___ EXERCISE MATERIAL

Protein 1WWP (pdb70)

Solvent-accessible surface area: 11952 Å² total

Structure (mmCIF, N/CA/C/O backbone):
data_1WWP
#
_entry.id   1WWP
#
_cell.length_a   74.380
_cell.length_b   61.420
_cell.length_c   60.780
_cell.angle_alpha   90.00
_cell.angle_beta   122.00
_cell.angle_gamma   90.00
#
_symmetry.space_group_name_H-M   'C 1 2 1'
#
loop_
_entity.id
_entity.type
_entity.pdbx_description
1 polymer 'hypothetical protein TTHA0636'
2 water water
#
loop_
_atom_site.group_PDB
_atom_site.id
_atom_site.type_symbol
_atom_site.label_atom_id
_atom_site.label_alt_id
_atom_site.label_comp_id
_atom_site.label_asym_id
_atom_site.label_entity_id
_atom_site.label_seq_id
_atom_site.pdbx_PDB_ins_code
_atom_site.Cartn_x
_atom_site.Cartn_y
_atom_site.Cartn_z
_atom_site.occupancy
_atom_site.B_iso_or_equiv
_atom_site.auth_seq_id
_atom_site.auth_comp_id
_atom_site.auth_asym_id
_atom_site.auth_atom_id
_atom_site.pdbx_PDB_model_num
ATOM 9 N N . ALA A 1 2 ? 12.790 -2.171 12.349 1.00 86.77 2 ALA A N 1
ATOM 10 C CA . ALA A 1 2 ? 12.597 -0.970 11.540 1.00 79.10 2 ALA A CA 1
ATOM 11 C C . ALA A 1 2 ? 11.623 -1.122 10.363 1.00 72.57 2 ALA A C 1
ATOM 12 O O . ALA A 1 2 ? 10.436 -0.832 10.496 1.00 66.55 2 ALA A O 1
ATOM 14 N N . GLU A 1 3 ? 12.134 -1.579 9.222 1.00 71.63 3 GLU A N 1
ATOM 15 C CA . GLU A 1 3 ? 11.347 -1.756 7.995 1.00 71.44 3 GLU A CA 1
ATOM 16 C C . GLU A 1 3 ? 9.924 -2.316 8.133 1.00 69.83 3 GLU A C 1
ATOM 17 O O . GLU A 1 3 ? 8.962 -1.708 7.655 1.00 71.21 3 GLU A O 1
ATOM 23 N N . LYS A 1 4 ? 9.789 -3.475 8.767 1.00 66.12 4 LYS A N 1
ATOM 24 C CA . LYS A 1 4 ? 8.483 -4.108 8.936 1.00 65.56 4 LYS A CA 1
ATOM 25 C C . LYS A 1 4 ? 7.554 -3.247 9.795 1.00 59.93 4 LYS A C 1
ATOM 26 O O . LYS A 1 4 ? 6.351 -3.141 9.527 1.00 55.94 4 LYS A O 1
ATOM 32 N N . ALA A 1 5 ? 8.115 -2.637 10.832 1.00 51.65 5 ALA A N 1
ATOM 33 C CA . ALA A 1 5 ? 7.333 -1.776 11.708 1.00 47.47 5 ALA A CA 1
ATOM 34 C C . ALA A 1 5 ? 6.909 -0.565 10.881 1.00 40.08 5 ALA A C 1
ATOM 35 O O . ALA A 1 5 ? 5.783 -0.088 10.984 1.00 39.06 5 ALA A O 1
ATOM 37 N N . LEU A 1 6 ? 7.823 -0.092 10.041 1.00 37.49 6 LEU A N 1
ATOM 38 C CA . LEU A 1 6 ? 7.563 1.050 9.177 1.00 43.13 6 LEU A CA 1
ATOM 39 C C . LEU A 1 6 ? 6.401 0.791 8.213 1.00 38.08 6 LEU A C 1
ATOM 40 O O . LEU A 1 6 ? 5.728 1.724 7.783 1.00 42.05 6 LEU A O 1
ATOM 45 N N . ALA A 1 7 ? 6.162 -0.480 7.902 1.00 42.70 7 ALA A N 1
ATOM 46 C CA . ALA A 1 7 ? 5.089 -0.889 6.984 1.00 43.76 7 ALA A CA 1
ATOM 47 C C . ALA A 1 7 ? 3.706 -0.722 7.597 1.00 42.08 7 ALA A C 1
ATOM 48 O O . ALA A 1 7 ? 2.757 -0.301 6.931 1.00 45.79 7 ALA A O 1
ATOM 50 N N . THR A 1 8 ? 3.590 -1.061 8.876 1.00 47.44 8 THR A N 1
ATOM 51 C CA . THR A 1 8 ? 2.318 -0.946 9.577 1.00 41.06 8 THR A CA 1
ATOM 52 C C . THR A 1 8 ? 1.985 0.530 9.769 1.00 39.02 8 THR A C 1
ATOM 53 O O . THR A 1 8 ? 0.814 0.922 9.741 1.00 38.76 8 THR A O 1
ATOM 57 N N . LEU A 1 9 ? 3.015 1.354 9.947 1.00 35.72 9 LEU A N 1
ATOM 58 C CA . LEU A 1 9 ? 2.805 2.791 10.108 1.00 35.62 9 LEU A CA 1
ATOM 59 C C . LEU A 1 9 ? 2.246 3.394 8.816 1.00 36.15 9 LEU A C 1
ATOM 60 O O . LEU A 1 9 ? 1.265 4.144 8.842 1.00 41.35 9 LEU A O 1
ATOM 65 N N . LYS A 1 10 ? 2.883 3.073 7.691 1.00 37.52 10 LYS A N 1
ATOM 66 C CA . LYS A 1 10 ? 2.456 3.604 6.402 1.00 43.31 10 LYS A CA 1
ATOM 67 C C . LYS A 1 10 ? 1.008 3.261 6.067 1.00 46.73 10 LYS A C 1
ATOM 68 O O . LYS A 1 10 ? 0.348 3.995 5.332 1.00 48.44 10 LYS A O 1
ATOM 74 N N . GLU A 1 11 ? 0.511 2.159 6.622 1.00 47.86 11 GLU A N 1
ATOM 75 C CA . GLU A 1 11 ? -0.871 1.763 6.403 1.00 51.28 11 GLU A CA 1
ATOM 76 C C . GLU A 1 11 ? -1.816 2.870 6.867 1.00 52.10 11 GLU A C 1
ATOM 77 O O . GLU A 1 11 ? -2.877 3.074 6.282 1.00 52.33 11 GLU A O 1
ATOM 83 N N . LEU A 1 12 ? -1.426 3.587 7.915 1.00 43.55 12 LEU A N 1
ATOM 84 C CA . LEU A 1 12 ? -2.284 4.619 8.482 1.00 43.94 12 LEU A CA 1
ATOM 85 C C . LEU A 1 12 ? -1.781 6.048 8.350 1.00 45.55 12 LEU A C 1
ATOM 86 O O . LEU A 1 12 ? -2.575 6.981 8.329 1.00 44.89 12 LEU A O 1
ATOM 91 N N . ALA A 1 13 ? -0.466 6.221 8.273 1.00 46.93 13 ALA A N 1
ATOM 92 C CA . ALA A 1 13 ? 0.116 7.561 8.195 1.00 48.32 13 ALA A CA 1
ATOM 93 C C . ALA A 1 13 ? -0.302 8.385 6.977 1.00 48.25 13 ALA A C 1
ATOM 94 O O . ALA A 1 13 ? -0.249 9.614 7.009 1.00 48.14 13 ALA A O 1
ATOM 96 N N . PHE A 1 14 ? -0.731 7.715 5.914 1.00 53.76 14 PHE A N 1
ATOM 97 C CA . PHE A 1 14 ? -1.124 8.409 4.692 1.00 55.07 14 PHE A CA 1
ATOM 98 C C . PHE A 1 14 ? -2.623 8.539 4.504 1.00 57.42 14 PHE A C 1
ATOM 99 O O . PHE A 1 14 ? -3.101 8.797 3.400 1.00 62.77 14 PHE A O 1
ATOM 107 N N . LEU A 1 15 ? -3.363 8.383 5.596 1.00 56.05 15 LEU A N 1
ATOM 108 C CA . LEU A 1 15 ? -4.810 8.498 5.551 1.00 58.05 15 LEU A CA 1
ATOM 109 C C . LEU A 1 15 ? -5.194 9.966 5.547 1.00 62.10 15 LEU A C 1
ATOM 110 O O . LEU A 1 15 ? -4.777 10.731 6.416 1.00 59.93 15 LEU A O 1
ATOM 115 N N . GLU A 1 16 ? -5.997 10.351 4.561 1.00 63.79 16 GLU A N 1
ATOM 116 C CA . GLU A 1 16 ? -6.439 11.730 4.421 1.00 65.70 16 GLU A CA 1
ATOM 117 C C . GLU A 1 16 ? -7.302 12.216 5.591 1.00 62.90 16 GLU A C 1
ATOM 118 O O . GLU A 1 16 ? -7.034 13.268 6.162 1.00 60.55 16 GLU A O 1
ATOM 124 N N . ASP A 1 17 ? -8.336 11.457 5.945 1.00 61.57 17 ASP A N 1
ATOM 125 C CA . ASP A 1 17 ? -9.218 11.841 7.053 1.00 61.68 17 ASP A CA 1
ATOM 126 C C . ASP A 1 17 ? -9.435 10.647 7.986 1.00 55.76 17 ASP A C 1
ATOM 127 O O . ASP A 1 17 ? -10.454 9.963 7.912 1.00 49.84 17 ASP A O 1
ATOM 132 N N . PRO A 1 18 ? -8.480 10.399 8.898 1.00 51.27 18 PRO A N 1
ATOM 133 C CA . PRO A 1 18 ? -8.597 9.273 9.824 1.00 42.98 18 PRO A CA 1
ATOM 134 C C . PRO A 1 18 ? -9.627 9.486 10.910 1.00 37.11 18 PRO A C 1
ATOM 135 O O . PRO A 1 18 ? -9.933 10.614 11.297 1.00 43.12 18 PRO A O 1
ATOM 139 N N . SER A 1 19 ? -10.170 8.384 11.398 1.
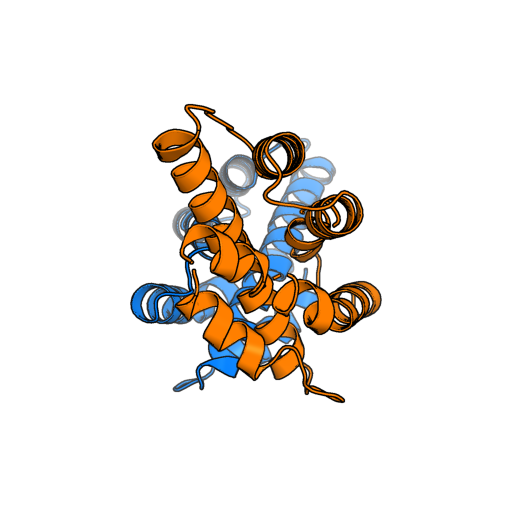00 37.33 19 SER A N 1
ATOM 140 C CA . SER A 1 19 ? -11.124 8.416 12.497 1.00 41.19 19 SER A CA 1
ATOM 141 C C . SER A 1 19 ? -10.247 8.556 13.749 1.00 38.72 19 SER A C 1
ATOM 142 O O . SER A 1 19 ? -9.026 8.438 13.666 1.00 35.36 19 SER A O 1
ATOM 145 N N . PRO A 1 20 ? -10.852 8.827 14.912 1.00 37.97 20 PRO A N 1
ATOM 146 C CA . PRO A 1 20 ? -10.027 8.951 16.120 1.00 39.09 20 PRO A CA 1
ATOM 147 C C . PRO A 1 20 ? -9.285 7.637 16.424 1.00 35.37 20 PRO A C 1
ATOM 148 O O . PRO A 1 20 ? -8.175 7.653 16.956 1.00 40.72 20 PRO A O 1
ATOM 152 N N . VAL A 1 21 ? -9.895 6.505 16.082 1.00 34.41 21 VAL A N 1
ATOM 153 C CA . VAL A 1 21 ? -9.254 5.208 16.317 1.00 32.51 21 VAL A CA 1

______

■ WHAT IS BEING ASKED ■
Retype only this portion of the data above: the line containing "ATOM 26 O O", the line containing "ATOM 57 N N", and all lines between them, exactly.

■ COMPLETED EXERCISE ■
ATOM 26 O O . LYS A 1 4 ? 6.351 -3.141 9.527 1.00 55.94 4 LYS A O 1
ATOM 32 N N . ALA A 1 5 ? 8.115 -2.637 10.832 1.00 51.65 5 ALA A N 1
ATOM 33 C CA . ALA A 1 5 ? 7.333 -1.776 11.708 1.00 47.47 5 ALA A CA 1
ATOM 34 C C . ALA A 1 5 ? 6.909 -0.565 10.881 1.00 40.08 5 ALA A C 1
ATOM 35 O O . ALA A 1 5 ? 5.783 -0.088 10.984 1.00 39.06 5 ALA A O 1
ATOM 37 N N . LEU A 1 6 ? 7.823 -0.092 10.041 1.00 37.49 6 LEU A N 1
ATOM 38 C CA . LEU A 1 6 ? 7.563 1.050 9.177 1.00 43.13 6 LEU A CA 1
ATOM 39 C C . LEU A 1 6 ? 6.401 0.791 8.213 1.00 38.08 6 LEU A C 1
ATOM 40 O O . LEU A 1 6 ? 5.728 1.724 7.783 1.00 42.05 6 LEU A O 1
ATOM 45 N N . ALA A 1 7 ? 6.162 -0.480 7.902 1.00 42.70 7 ALA A N 1
ATOM 46 C CA . ALA A 1 7 ? 5.089 -0.889 6.984 1.00 43.76 7 ALA A CA 1
ATOM 47 C C . ALA A 1 7 ? 3.706 -0.722 7.597 1.00 42.08 7 ALA A C 1
ATOM 48 O O . ALA A 1 7 ? 2.757 -0.301 6.931 1.00 45.79 7 ALA A O 1
ATOM 50 N N . THR A 1 8 ? 3.590 -1.061 8.876 1.00 47.44 8 THR A N 1
ATOM 51 C CA . THR A 1 8 ? 2.318 -0.946 9.577 1.00 41.06 8 THR A CA 1
ATOM 52 C C . THR A 1 8 ? 1.985 0.530 9.769 1.00 39.02 8 THR A C 1
ATOM 53 O O . THR A 1 8 ? 0.814 0.922 9.741 1.00 38.76 8 THR A O 1
ATOM 57 N N . LEU A 1 9 ? 3.015 1.354 9.947 1.00 35.72 9 LEU A N 1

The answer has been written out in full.